◆ Recorded information

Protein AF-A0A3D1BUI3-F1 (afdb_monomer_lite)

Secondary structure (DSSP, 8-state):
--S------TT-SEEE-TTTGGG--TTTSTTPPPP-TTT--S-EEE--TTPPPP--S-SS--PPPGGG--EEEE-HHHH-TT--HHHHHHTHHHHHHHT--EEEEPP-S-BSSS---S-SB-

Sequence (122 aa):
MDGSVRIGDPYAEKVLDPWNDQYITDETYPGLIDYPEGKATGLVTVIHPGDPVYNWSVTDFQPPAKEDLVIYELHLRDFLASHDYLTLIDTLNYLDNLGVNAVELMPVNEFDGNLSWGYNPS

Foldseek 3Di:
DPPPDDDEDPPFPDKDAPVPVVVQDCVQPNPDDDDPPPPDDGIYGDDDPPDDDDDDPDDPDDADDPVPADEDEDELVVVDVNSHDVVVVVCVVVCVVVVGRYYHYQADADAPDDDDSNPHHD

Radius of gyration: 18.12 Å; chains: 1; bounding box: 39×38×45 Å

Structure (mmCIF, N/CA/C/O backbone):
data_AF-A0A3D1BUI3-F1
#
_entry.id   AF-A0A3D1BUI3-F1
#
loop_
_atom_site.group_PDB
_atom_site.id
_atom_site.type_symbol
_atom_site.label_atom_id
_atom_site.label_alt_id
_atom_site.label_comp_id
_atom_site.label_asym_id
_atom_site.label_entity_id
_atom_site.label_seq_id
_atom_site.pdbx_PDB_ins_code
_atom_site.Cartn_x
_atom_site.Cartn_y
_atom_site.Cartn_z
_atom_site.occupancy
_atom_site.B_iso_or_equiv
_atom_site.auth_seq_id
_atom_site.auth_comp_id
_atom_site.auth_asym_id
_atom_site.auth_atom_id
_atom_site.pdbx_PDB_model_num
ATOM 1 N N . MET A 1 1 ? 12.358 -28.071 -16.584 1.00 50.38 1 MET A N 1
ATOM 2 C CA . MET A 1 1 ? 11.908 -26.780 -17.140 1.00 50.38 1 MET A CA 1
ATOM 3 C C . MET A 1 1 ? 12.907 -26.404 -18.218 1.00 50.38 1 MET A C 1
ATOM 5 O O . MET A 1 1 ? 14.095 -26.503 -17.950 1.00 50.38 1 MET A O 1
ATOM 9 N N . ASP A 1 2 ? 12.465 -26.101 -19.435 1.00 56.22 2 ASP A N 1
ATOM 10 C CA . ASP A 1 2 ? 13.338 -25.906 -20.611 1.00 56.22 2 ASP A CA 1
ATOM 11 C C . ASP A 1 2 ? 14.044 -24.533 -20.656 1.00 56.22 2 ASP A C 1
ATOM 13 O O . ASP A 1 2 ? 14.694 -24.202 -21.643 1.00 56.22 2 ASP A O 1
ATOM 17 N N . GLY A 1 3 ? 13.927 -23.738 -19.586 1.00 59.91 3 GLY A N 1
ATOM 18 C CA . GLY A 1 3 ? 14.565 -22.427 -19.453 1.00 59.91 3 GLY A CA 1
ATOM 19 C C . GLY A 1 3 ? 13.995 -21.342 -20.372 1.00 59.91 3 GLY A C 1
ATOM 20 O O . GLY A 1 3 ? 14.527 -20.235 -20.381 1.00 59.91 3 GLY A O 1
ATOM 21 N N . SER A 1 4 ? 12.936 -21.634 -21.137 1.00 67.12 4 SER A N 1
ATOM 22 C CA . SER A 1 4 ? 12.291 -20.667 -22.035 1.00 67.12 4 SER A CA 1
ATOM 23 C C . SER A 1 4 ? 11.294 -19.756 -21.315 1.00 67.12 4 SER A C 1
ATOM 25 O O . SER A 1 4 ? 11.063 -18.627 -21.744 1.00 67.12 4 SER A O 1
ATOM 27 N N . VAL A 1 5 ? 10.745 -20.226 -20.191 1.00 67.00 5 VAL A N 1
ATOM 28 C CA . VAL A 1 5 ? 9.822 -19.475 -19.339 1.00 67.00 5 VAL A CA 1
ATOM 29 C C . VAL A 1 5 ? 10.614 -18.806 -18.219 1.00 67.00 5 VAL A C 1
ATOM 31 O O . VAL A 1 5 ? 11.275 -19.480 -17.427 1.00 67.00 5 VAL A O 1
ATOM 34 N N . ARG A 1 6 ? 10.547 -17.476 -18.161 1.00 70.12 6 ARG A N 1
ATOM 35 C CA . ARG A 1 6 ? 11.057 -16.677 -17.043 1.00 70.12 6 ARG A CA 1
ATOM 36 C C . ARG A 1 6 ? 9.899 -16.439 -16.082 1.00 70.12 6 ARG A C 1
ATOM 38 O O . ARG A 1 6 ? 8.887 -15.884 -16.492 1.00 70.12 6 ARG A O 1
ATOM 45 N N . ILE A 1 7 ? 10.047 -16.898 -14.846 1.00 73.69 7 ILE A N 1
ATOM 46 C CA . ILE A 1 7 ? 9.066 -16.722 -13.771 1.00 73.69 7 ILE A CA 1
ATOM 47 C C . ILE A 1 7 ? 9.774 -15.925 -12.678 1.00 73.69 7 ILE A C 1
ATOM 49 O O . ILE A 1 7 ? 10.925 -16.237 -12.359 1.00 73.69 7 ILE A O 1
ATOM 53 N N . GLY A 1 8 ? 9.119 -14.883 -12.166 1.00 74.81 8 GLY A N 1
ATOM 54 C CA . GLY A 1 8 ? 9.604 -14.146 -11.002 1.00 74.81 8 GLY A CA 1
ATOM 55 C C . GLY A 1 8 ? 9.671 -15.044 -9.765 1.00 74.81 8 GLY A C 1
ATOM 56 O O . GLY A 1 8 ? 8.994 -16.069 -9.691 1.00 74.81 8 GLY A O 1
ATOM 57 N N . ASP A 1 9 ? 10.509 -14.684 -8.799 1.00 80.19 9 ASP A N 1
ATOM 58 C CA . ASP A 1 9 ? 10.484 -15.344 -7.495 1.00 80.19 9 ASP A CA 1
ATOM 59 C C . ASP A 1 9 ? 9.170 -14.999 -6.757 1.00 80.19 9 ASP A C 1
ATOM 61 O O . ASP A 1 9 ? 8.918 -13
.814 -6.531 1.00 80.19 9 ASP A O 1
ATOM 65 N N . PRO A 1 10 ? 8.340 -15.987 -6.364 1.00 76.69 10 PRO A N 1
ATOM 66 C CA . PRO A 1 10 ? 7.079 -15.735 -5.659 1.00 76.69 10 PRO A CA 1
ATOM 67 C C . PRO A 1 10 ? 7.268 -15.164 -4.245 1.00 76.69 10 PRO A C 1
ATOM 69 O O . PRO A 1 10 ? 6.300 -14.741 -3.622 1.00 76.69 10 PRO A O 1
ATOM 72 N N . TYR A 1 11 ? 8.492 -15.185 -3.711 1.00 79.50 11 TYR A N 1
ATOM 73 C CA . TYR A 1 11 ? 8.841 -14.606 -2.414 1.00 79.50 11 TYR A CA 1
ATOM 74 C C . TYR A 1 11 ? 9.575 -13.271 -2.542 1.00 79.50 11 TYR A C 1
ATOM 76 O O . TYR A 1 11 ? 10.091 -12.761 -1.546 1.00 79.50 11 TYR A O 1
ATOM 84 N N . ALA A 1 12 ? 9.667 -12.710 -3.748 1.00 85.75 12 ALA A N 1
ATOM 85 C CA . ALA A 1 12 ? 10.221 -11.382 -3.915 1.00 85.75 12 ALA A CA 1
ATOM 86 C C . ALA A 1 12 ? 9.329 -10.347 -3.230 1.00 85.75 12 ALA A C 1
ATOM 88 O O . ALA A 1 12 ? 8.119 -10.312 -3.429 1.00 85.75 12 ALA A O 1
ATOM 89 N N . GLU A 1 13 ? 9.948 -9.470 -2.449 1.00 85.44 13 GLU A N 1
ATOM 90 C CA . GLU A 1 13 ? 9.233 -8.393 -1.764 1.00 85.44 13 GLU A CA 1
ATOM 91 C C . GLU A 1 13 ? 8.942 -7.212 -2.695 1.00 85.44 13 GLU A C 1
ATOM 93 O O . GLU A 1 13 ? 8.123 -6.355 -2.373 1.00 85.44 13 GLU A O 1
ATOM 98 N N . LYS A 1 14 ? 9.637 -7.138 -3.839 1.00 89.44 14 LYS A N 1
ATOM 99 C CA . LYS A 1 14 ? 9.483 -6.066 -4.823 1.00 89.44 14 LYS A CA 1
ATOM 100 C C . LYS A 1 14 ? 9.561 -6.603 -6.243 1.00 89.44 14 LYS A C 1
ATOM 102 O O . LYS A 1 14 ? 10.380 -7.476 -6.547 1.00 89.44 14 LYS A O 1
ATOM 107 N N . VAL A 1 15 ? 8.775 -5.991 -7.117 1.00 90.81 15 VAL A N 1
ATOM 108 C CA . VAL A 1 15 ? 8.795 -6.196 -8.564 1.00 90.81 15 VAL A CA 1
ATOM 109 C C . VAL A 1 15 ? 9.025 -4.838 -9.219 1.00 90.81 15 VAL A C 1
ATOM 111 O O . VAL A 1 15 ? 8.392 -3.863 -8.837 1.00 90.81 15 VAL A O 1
--
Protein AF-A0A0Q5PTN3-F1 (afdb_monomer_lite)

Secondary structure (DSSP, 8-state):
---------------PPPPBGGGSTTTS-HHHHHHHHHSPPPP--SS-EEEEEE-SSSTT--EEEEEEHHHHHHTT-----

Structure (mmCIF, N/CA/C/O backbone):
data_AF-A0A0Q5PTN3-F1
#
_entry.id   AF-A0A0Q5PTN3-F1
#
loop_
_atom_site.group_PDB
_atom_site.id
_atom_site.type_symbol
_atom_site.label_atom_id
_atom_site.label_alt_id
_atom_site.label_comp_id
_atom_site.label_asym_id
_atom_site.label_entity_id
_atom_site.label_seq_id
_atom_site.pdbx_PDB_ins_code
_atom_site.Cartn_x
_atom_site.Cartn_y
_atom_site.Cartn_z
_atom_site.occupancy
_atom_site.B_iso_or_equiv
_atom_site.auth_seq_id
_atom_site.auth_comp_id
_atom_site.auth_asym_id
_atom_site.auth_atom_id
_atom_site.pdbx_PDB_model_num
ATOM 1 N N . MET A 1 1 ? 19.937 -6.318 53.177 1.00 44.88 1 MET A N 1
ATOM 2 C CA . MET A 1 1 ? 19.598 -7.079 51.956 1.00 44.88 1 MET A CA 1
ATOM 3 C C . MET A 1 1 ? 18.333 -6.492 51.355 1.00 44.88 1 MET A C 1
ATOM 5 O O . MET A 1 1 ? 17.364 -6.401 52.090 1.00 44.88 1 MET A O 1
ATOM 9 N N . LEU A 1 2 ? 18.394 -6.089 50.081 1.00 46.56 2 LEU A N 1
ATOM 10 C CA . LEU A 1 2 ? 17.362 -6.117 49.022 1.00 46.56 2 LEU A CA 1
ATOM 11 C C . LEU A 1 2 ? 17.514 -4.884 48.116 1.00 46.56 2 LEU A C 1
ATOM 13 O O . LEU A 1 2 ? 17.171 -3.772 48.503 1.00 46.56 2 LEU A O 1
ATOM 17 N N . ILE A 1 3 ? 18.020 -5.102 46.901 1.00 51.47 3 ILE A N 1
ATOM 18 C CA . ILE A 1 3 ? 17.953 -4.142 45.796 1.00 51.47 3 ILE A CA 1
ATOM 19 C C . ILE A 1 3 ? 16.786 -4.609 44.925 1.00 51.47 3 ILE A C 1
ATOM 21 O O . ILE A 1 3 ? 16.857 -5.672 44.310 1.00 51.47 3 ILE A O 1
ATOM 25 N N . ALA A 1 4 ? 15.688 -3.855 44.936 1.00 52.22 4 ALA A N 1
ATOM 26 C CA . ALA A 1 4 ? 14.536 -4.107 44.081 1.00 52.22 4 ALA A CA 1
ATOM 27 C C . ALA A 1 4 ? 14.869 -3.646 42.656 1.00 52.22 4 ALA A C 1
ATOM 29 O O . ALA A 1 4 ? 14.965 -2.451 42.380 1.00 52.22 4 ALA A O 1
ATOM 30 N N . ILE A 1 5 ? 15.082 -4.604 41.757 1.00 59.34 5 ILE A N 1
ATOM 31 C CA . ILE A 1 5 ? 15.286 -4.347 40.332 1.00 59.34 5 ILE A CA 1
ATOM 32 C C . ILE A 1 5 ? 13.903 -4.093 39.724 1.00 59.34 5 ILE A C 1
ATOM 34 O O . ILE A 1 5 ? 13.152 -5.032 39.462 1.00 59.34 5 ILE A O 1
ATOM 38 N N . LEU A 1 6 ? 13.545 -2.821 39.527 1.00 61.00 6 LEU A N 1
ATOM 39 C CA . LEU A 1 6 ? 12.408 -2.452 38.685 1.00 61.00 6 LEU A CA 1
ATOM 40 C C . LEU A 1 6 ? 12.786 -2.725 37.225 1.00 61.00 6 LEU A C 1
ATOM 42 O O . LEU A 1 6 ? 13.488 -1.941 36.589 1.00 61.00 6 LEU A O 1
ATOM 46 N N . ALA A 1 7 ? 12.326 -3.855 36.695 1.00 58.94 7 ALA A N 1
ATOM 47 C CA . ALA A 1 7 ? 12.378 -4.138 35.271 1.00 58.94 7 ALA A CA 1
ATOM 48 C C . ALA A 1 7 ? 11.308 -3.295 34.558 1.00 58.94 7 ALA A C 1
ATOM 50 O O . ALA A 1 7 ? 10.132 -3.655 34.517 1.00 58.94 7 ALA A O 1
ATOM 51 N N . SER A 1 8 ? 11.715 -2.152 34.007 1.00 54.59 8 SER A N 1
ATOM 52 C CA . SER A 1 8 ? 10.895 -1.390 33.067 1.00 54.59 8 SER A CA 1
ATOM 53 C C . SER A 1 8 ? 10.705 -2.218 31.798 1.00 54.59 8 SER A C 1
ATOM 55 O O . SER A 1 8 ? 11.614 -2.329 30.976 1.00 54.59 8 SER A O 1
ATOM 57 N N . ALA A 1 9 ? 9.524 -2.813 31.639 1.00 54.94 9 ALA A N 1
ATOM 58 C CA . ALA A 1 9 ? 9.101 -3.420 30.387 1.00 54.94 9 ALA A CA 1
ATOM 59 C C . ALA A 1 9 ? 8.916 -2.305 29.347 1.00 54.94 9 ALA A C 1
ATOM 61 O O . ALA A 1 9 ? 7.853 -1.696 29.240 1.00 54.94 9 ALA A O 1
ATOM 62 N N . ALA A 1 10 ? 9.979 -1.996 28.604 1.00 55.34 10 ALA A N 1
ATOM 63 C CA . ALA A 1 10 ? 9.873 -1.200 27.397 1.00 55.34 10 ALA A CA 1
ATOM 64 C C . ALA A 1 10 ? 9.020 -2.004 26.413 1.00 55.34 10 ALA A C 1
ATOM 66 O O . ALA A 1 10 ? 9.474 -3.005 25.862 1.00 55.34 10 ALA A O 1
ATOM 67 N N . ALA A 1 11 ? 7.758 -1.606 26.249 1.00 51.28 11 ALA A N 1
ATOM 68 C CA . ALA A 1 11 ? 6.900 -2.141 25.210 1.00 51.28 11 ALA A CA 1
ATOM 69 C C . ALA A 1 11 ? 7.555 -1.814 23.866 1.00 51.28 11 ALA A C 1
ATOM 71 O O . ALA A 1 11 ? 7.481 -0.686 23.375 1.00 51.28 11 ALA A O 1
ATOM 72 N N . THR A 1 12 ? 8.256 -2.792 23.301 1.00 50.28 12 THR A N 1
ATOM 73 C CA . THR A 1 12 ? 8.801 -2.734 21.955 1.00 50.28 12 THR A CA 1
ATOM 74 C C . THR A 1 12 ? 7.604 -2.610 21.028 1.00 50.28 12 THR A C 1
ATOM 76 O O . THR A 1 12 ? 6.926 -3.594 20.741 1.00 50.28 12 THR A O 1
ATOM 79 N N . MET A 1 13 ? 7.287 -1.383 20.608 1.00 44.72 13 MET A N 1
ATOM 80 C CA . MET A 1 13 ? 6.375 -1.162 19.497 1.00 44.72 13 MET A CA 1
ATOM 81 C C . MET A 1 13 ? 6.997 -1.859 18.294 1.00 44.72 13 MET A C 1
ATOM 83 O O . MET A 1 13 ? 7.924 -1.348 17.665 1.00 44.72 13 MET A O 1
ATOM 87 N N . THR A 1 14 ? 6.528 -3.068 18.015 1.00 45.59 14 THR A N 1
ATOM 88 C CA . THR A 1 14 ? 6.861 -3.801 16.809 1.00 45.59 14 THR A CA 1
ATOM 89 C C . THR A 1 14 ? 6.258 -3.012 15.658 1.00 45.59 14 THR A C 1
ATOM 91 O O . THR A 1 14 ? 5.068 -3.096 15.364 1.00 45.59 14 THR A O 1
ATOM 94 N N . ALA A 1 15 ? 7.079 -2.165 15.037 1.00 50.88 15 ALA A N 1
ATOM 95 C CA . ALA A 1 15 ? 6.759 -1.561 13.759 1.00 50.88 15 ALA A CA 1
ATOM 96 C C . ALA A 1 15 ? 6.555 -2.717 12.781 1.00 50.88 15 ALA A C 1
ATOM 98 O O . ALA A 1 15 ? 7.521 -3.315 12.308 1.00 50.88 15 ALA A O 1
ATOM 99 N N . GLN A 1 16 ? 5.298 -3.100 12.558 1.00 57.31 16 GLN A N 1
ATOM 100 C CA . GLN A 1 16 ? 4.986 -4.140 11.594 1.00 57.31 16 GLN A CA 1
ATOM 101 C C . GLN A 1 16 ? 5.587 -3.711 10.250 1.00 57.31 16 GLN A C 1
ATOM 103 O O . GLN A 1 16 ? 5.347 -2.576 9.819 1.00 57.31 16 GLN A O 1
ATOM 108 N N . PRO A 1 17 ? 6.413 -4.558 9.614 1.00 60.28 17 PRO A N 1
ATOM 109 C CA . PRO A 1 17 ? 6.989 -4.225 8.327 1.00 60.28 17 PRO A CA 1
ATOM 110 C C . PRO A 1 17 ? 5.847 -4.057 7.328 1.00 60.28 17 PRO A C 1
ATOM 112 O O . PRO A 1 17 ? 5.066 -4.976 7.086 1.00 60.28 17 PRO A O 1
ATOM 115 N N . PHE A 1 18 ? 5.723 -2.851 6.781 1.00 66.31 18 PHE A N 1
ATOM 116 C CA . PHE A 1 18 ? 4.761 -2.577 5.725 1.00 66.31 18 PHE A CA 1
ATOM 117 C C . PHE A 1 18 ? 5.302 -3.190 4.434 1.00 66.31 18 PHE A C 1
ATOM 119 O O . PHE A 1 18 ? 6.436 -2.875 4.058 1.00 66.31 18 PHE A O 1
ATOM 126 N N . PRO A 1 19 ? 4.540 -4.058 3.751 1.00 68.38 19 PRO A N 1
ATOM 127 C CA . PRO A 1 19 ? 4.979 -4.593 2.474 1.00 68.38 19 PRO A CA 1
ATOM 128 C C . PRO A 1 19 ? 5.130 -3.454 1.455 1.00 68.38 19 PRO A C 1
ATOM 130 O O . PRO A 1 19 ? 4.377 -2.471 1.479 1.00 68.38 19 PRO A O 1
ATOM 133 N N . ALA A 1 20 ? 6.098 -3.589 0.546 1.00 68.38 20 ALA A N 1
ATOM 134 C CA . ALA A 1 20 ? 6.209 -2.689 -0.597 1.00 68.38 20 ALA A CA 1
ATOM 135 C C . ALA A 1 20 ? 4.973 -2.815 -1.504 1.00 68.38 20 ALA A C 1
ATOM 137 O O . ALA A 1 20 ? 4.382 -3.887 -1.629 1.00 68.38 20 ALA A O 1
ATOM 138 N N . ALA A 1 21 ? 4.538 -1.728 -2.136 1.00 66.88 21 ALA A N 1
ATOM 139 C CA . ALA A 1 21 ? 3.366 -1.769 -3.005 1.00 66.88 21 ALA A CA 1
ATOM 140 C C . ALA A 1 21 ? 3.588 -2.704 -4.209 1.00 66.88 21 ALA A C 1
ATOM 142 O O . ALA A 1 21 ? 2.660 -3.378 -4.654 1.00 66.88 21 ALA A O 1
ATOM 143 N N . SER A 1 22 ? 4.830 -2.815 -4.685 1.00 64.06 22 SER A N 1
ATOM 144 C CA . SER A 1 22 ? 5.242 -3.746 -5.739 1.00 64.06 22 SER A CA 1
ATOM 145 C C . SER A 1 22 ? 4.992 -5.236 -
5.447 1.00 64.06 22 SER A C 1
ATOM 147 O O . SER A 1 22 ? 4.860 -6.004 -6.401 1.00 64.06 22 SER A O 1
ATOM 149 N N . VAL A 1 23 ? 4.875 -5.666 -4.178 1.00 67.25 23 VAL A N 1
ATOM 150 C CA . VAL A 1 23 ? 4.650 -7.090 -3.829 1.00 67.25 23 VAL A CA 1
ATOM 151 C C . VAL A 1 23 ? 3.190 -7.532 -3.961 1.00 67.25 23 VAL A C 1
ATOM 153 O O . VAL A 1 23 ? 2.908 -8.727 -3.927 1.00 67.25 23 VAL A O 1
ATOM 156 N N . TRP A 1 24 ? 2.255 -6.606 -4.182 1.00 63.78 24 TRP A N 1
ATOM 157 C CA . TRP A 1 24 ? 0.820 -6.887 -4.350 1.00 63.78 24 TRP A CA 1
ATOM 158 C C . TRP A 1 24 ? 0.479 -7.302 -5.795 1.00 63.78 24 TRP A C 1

◆ Task description
Quote the listing above, but only from the line that shows "ATOM 99 C CA" through the line that shows "ATOM 108 C CA".

◆ Answer for this exercise
ATOM 99 C CA . LYS A 1 14 ? 9.483 -6.066 -4.823 1.00 89.44 14 LYS A CA 1
ATOM 100 C C . LYS A 1 14 ? 9.561 -6.603 -6.243 1.00 89.44 14 LYS A C 1
ATOM 102 O O . LYS A 1 14 ? 10.380 -7.476 -6.547 1.00 89.44 14 LYS A O 1
ATOM 107 N N . VAL A 1 15 ? 8.775 -5.991 -7.117 1.00 90.81 15 VAL A N 1
ATOM 108 C CA . VAL A 1 15 ? 8.795 -6.196 -8.564 1.00 90.81 15 VAL A CA 1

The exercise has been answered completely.